ChatGPT-style chat interface running locally with Open WebUI
ChatGPT-style chat interface running locally with Open WebUI

Same look, same comfort, but no subscription, no message limit and nothing leaving your machine. For non-technical teammates this is gold: they use "the company ChatGPT" without any sensitive data leaving the office.

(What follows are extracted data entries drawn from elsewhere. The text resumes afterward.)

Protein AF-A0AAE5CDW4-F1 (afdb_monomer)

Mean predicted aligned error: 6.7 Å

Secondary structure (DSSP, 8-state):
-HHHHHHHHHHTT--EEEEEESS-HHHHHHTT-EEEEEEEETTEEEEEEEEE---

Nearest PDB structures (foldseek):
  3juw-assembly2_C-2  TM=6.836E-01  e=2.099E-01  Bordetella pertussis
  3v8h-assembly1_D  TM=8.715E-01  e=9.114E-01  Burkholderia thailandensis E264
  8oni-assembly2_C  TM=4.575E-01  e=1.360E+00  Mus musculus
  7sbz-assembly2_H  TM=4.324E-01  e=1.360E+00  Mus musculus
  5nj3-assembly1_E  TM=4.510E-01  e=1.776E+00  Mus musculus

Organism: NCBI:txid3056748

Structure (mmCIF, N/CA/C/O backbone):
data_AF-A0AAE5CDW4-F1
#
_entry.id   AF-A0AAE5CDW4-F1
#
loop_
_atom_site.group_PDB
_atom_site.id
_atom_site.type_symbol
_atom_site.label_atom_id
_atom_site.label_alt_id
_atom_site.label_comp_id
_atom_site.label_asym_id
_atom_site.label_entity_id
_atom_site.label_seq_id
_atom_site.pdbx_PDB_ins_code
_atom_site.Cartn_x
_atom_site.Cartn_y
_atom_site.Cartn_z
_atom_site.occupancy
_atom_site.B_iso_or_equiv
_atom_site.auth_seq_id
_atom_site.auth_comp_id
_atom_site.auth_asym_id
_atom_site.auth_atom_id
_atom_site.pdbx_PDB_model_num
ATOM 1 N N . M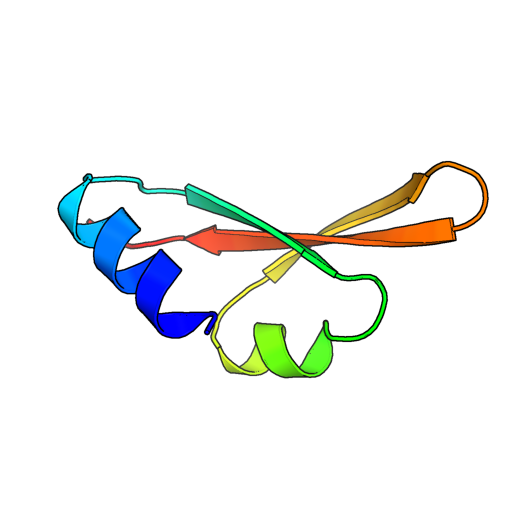ET A 1 1 ? 6.370 -7.524 8.925 1.00 52.88 1 MET A N 1
ATOM 2 C CA . MET A 1 1 ? 6.679 -6.076 8.861 1.00 52.88 1 MET A CA 1
ATOM 3 C C . MET A 1 1 ? 5.475 -5.230 8.436 1.00 52.88 1 MET A C 1
ATOM 5 O O . MET A 1 1 ? 5.238 -4.235 9.100 1.00 52.88 1 MET A O 1
ATOM 9 N N . ALA A 1 2 ? 4.674 -5.631 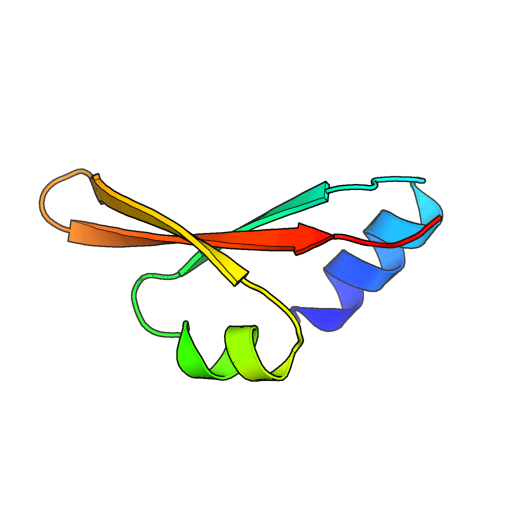7.437 1.00 58.94 2 ALA A N 1
ATOM 10 C CA . ALA A 1 2 ? 3.522 -4.849 6.946 1.00 58.94 2 ALA A CA 1
ATOM 11 C C . ALA A 1 2 ? 2.483 -4.429 8.013 1.00 58.94 2 ALA A C 1
ATOM 13 O O . ALA A 1 2 ? 2.014 -3.297 7.984 1.00 58.94 2 ALA A O 1
ATOM 14 N N . ASN A 1 3 ? 2.166 -5.294 8.984 1.00 63.19 3 ASN A N 1
ATOM 15 C CA . ASN A 1 3 ? 1.142 -4.980 9.993 1.00 63.19 3 ASN A CA 1
ATOM 16 C C . ASN A 1 3 ? 1.513 -3.795 10.897 1.00 63.19 3 ASN A C 1
ATOM 18 O O . ASN A 1 3 ? 0.646 -3.003 11.236 1.00 63.19 3 ASN A O 1
ATOM 22 N N . ARG A 1 4 ? 2.801 -3.618 11.225 1.00 71.31 4 ARG A N 1
ATOM 23 C CA . ARG A 1 4 ? 3.238 -2.536 12.120 1.00 71.31 4 ARG A CA 1
ATOM 24 C C . ARG A 1 4 ? 3.057 -1.154 11.486 1.00 71.31 4 ARG A C 1
ATOM 26 O O . ARG A 1 4 ? 2.612 -0.236 12.159 1.00 71.31 4 ARG A O 1
ATOM 33 N N . ALA A 1 5 ? 3.335 -1.034 10.187 1.00 67.44 5 ALA A N 1
ATOM 34 C CA . ALA A 1 5 ? 3.108 0.206 9.448 1.00 67.44 5 ALA A CA 1
ATOM 35 C C . ALA A 1 5 ? 1.615 0.579 9.399 1.00 67.44 5 ALA A C 1
ATOM 37 O O . ALA A 1 5 ? 1.272 1.752 9.497 1.00 67.44 5 ALA A O 1
ATOM 38 N N . ALA A 1 6 ? 0.721 -0.412 9.298 1.00 68.06 6 ALA A N 1
ATOM 39 C CA . ALA A 1 6 ? -0.722 -0.176 9.346 1.00 68.06 6 ALA A CA 1
ATOM 40 C C . ALA A 1 6 ? -1.202 0.262 10.741 1.00 68.06 6 ALA A C 1
ATOM 42 O O . ALA A 1 6 ? -2.054 1.140 10.847 1.00 68.06 6 ALA A O 1
ATOM 43 N N . ASP A 1 7 ? -0.646 -0.313 11.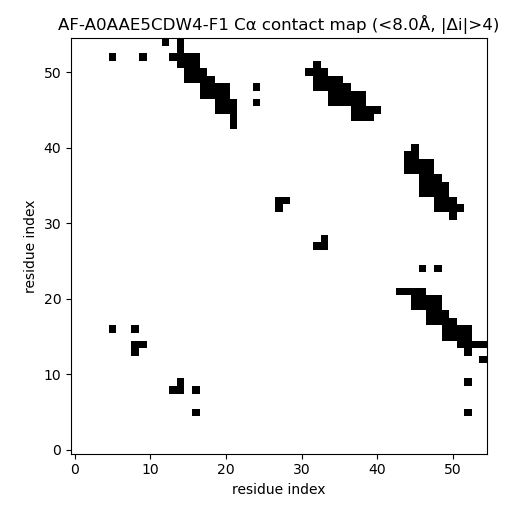808 1.00 70.19 7 ASP A N 1
ATOM 44 C CA . ASP A 1 7 ? -1.000 0.057 13.182 1.00 70.19 7 ASP A CA 1
ATOM 45 C C . ASP A 1 7 ? -0.515 1.468 13.547 1.00 70.19 7 ASP A C 1
ATOM 47 O O . ASP A 1 7 ? -1.261 2.240 14.149 1.00 70.19 7 ASP A O 1
ATOM 51 N N . GLU A 1 8 ? 0.691 1.847 13.120 1.00 71.88 8 GLU A N 1
ATOM 52 C CA . GLU A 1 8 ? 1.218 3.208 13.289 1.00 71.88 8 GLU A CA 1
ATOM 53 C C . GLU A 1 8 ? 0.405 4.231 12.473 1.00 71.88 8 GLU A C 1
ATOM 55 O O . GLU A 1 8 ? 0.083 5.310 12.966 1.00 71.88 8 GLU A O 1
ATOM 60 N N . ALA A 1 9 ? -0.025 3.877 11.260 1.00 65.00 9 ALA A N 1
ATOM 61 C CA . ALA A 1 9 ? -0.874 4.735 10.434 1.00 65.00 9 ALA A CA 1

7. Step 4: connect it to your code

Ollama serves a local API at http://localhost:11434, and it is OpenAI-compatible. That means you can reuse the same code you already use for paid AI, changing just two lines.

pip install openai
from openai import OpenAI

client = OpenAI(
    base_url="http://localhost:11434/v1",
    api_key="ollama",  # anything works, it's local
)

response = client.chat.completions.create(
    model="qwen3:8b",
    messages=[
        {"role": "system", "content": "You are a clear, direct assistant."},
        {"role": "user", "content": "Summarize this email in 3 bullets: ..."},
    ],
)

print(response.choices[0].message.content)

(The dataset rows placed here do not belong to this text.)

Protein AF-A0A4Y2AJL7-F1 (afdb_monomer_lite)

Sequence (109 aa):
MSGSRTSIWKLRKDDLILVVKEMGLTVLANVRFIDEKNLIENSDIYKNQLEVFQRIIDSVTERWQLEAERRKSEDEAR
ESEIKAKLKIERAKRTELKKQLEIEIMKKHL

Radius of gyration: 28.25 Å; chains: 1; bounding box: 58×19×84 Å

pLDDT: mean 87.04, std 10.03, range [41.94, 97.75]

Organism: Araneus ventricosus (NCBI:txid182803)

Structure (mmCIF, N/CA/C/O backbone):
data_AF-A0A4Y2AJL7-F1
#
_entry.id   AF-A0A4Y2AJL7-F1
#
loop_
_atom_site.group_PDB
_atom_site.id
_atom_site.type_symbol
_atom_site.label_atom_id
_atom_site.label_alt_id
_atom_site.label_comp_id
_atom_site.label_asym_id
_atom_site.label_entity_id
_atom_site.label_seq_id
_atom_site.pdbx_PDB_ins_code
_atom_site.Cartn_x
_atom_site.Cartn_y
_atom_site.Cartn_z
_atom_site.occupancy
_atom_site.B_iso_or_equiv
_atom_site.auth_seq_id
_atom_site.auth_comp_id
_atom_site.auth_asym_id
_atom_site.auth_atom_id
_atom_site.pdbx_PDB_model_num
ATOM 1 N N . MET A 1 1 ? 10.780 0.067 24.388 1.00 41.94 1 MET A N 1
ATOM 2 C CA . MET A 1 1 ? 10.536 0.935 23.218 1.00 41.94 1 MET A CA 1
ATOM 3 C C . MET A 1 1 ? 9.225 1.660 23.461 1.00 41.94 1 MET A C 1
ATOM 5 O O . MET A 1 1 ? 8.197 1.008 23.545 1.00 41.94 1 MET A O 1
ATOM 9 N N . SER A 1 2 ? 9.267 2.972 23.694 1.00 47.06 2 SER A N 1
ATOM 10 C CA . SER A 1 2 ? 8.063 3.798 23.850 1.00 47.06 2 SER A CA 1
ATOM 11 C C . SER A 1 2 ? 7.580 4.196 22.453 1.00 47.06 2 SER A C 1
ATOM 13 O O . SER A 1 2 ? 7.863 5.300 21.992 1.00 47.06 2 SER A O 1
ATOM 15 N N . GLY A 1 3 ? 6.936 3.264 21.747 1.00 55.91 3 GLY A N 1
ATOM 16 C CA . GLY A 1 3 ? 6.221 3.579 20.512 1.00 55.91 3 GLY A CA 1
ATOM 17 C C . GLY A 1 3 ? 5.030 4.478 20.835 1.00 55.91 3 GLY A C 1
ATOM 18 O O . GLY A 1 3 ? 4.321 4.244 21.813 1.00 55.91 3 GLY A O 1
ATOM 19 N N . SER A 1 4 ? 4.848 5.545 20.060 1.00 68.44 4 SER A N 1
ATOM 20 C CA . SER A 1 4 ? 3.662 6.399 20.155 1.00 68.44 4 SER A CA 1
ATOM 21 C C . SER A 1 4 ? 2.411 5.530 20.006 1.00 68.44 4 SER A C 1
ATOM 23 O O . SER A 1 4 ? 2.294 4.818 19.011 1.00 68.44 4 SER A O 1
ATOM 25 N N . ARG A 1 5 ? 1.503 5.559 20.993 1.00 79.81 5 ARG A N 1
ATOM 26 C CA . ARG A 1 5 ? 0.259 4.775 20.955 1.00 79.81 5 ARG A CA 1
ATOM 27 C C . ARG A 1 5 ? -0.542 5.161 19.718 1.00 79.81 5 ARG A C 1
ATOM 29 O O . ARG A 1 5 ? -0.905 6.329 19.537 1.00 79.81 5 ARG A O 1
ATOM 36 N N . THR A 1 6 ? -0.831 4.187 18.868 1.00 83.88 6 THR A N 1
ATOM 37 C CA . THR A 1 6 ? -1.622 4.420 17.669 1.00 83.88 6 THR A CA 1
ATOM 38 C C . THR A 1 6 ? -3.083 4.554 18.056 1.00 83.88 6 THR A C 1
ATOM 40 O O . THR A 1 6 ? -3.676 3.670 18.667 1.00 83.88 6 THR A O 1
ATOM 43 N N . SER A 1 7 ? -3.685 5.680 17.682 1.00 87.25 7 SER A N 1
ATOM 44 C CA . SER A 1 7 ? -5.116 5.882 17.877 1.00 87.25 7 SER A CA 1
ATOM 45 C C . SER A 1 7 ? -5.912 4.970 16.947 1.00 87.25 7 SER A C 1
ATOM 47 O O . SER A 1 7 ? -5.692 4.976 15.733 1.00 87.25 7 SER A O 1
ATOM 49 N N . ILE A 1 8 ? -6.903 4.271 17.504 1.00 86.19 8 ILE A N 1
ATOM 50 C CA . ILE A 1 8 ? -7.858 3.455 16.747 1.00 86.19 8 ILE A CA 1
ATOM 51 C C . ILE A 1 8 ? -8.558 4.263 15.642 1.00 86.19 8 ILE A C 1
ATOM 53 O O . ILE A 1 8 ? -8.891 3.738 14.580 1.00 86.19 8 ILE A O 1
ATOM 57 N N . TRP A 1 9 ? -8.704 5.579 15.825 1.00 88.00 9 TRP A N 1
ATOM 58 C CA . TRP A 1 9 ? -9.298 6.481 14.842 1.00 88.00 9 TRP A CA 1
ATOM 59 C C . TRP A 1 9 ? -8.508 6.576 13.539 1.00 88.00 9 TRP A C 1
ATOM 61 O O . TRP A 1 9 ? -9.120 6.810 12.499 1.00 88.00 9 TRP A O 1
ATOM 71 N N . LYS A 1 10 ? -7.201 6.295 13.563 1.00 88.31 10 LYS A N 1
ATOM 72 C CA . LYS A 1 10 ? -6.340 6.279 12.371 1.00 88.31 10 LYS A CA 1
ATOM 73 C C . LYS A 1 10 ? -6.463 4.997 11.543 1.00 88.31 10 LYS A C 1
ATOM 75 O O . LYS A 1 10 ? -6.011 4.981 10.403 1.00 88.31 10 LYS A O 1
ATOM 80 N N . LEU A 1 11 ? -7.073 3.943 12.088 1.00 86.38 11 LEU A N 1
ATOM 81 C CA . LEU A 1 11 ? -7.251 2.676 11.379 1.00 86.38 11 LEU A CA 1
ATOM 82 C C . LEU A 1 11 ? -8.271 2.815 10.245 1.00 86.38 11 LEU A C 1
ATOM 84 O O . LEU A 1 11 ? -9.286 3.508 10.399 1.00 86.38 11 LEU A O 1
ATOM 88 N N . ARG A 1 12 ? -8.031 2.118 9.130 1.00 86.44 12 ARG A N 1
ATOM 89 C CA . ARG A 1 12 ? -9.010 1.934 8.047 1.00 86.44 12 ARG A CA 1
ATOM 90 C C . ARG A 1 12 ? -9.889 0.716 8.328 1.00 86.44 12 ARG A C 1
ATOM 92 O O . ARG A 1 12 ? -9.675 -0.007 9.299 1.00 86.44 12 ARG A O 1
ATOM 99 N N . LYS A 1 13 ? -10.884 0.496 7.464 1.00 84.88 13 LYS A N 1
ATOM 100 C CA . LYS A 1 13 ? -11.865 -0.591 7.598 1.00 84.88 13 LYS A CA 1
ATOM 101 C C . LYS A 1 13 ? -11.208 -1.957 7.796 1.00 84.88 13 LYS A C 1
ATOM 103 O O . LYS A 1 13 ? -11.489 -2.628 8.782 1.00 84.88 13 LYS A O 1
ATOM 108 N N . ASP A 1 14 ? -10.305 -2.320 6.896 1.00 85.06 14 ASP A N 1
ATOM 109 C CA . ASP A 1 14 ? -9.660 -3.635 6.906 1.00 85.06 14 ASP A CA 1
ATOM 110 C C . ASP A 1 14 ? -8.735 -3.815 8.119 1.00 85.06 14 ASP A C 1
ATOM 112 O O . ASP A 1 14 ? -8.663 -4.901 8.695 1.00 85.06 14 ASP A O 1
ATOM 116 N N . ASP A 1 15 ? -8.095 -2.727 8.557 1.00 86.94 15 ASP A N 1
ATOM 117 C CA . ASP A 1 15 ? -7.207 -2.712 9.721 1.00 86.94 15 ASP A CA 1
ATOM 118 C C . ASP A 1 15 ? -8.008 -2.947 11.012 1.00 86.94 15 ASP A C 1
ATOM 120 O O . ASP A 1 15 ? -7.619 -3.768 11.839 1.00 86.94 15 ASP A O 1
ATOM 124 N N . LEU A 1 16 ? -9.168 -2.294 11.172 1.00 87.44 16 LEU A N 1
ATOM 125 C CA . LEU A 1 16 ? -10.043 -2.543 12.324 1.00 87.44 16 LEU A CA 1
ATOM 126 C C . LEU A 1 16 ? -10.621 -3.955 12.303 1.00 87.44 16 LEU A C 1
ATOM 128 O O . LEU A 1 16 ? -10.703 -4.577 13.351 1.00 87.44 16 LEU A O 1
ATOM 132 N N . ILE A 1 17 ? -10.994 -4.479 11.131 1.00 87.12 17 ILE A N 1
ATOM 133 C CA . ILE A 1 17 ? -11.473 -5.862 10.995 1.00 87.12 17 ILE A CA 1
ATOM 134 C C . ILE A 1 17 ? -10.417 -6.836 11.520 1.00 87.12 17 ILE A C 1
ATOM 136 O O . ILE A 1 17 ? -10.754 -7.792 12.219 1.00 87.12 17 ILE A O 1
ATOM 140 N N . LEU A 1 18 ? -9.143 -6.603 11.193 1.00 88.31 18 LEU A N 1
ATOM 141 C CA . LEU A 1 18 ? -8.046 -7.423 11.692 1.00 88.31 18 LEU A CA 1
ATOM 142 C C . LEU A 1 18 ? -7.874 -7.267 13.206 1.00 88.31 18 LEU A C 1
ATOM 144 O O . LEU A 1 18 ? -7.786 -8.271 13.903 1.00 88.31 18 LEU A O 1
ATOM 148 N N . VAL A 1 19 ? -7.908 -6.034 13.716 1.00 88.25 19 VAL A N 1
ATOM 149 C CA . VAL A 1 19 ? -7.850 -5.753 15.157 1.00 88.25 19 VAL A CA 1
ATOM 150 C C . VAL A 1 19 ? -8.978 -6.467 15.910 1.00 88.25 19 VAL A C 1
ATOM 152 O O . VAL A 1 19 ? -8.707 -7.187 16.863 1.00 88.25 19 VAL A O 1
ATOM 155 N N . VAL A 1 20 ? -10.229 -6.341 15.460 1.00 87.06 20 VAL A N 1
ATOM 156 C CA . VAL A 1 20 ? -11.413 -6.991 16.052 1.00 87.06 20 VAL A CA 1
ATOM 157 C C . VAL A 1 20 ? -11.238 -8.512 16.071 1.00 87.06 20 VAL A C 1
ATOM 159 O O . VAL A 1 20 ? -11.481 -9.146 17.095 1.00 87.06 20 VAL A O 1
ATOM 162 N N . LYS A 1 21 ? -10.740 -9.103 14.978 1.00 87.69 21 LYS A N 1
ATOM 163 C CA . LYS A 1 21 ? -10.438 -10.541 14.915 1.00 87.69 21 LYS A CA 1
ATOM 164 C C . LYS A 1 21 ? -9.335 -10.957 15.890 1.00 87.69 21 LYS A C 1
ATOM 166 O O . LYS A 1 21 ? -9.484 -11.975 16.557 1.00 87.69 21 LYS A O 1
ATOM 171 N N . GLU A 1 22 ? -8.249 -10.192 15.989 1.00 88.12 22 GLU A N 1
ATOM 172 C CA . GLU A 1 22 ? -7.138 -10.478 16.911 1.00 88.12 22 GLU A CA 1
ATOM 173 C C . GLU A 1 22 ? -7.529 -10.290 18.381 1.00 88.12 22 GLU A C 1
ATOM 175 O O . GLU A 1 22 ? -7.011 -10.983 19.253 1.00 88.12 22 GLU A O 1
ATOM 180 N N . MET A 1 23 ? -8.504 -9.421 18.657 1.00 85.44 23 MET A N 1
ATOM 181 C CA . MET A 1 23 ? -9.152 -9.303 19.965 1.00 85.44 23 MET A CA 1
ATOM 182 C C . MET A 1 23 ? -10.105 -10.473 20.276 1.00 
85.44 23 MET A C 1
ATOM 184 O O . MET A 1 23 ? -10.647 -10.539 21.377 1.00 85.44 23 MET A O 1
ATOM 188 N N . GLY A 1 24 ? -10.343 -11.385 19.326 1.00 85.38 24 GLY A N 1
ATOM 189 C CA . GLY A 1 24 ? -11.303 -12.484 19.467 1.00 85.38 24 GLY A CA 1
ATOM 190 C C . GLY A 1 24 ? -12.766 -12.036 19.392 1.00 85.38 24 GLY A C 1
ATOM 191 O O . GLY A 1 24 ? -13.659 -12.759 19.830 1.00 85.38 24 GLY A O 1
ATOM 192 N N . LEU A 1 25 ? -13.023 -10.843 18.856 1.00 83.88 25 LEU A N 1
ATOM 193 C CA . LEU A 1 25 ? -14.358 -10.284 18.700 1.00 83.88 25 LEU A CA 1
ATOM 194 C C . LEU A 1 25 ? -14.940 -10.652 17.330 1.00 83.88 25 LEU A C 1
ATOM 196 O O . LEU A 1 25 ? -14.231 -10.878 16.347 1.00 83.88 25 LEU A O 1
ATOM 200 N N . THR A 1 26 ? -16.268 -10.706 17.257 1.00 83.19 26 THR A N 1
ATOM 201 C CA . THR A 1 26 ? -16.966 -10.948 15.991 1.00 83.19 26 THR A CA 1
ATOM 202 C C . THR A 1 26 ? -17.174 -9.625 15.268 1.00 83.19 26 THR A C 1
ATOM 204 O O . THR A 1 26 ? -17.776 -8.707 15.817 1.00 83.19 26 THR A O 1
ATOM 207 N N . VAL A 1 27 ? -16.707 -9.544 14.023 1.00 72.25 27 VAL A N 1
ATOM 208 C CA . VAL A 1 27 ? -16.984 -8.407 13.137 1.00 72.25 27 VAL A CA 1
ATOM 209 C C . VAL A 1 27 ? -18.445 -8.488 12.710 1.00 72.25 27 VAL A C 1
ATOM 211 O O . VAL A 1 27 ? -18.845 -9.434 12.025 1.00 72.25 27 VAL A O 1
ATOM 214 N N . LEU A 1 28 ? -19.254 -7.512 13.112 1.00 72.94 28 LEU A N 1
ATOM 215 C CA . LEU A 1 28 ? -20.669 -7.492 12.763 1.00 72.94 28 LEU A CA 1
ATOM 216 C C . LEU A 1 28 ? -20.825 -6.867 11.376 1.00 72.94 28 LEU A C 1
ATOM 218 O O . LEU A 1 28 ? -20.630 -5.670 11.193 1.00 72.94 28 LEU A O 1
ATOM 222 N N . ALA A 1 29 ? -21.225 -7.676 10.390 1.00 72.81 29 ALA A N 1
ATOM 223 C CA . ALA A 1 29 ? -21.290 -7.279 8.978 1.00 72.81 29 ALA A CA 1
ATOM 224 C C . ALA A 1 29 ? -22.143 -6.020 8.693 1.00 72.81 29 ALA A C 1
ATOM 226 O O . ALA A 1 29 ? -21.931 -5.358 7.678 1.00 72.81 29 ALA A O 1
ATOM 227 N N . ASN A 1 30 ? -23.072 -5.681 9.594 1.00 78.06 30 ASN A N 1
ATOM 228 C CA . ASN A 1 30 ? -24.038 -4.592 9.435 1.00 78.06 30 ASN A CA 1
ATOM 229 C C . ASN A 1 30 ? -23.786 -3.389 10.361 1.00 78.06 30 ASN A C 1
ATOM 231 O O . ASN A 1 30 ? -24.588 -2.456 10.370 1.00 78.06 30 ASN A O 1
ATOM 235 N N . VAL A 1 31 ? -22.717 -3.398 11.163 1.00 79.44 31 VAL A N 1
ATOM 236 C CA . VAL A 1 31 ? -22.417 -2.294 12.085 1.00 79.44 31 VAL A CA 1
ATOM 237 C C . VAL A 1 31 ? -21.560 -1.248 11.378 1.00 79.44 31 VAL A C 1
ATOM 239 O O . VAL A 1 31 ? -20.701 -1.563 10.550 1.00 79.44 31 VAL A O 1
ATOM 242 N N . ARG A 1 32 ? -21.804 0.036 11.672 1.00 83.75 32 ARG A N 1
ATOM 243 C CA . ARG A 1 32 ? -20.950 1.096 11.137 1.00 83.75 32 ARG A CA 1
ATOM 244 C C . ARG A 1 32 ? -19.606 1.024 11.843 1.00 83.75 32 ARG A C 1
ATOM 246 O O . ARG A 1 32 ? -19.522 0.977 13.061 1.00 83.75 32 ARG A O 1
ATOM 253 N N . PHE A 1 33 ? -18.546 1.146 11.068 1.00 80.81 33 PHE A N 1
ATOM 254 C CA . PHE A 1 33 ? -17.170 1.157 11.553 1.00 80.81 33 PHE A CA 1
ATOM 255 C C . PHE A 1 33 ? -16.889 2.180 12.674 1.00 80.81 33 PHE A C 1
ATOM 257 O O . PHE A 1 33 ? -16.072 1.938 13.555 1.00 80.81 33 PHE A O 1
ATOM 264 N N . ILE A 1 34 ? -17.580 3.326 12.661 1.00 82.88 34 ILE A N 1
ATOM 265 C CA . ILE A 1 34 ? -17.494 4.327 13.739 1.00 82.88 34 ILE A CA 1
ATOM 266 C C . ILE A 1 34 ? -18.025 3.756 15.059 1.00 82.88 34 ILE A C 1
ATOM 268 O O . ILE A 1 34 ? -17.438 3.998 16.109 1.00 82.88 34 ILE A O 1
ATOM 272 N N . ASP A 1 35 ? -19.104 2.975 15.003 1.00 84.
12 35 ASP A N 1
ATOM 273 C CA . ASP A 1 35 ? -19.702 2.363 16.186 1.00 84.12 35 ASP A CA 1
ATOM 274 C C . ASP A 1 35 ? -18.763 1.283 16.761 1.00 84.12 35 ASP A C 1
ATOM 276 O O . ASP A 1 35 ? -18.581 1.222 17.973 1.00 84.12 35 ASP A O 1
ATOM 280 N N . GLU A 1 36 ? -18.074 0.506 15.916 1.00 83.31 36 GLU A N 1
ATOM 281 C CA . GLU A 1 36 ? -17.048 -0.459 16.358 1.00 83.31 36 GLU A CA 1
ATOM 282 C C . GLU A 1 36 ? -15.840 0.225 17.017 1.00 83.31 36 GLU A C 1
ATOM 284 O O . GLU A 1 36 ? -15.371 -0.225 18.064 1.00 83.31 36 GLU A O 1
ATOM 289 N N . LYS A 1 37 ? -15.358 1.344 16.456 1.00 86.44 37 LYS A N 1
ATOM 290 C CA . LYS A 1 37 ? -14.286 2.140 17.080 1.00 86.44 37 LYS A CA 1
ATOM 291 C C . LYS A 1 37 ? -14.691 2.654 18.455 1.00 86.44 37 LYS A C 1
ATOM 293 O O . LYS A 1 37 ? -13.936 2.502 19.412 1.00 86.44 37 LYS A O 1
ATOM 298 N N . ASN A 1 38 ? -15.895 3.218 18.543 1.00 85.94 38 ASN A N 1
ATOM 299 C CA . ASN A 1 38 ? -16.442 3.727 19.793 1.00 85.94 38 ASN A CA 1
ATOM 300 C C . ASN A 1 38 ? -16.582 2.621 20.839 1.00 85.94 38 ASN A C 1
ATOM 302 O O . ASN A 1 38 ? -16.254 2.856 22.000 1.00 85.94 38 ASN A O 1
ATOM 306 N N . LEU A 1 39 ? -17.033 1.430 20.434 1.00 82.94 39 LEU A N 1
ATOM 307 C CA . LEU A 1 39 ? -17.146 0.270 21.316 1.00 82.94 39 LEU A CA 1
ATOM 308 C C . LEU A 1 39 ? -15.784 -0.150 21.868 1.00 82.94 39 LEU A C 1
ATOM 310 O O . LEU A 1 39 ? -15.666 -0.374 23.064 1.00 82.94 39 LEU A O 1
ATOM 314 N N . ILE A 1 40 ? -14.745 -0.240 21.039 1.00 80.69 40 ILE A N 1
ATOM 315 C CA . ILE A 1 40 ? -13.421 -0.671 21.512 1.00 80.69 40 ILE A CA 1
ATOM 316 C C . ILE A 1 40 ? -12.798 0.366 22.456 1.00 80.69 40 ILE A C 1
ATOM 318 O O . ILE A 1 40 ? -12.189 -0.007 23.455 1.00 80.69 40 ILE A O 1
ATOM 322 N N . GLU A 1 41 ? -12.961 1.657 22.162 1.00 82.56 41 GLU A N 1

That script works, sends nothing to the internet and costs nothing no matter how many times you run it. For an automation processing hundreds of texts a day, what used to be an invoice is now free.

8. Step 5: the hybrid approach (local + paid)

The honest part: local AI does not replace everything. An 8B model on your laptop does not reason like the latest giant paid model. And that's fine.

The smart move is hybrid: mechanical and repetitive work → local (free and private); hard, ambiguous or critical work → paid (pay for real intelligence).

If a mistake is caught fast and fixed easily, go local. If a mistake costs money, reputation or security, pay for quality.

def choose_model(task):
    if task["risk"] == "high":
        return "paid"
    if task["type"] in {"summary", "classification", "rewrite", "extraction"}:
        return "local"
    if task["tokens"] > 8000:
        return "local"
    return "paid"

About 80% of daily queries fall into "local" and are solved for free. Only the hard 20% reaches the paid model. That's where the real saving is.

9. How much do you really save?

Think of someone using AI intensively: premium subscriptions, API calls in automations... easily around 200 € a month. Per year:

Annual cost comparison between paid AI and local AI
Annual cost comparison between paid AI and local AI
Paid AI (intensive use):   ~200 €/month  ->  ~2,400 €/year
Local AI:                  power + already-amortized machine  ->  ~0 €

Not magic: the machine and the electricity cost money. But if you already have a decent laptop, moving a big chunk of your tasks to local costs almost nothing extra, and the saving compounds every month.

There's a second saving that never shows on the invoice: privacy. Your contracts, client data and code never leave your machine. With the EU AI Act tightening on high-risk systems from August 2026, for sectors like legal, health or banking this stops being a nice extra and becomes a requirement.

Three columns to track: cost (drops to near zero), privacy (your data stays home) and quality (plenty for daily work; escalate the hard stuff to paid). The best of both worlds.

10. Extras

  • Give it personality with a Modelfile (fixed system prompt + temperature), then ollama create mi-asistente -f Modelfile.
  • It also reads images: models like gemma3:4b accept screenshots to summarize or extract text, all local.
  • Measure with your tasks, not benchmarks: 20 real examples beat any ranking.
  • Keep it running: Ollama can stay in the background so your assistant is always ready, and it still works offline.

11. Full setup

  1. Ollama installed.
  2. A model that fits your RAM (qwen3:8b if you have 16 GB and want just one).
  3. Open WebUI for your private ChatGPT in the browser.
  4. The local API wired to your scripts in two lines.
  5. A hybrid router sending easy tasks local and hard ones to paid.
  6. Monthly measurement of cost, privacy and quality.

You get an AI that is truly yours: fast, private, no token counter, built in one afternoon. Not giving up paid AI, just not paying for what doesn't need it.

That, in the end, is the idea behind this whole site: let AI work for you without emptying your wallet.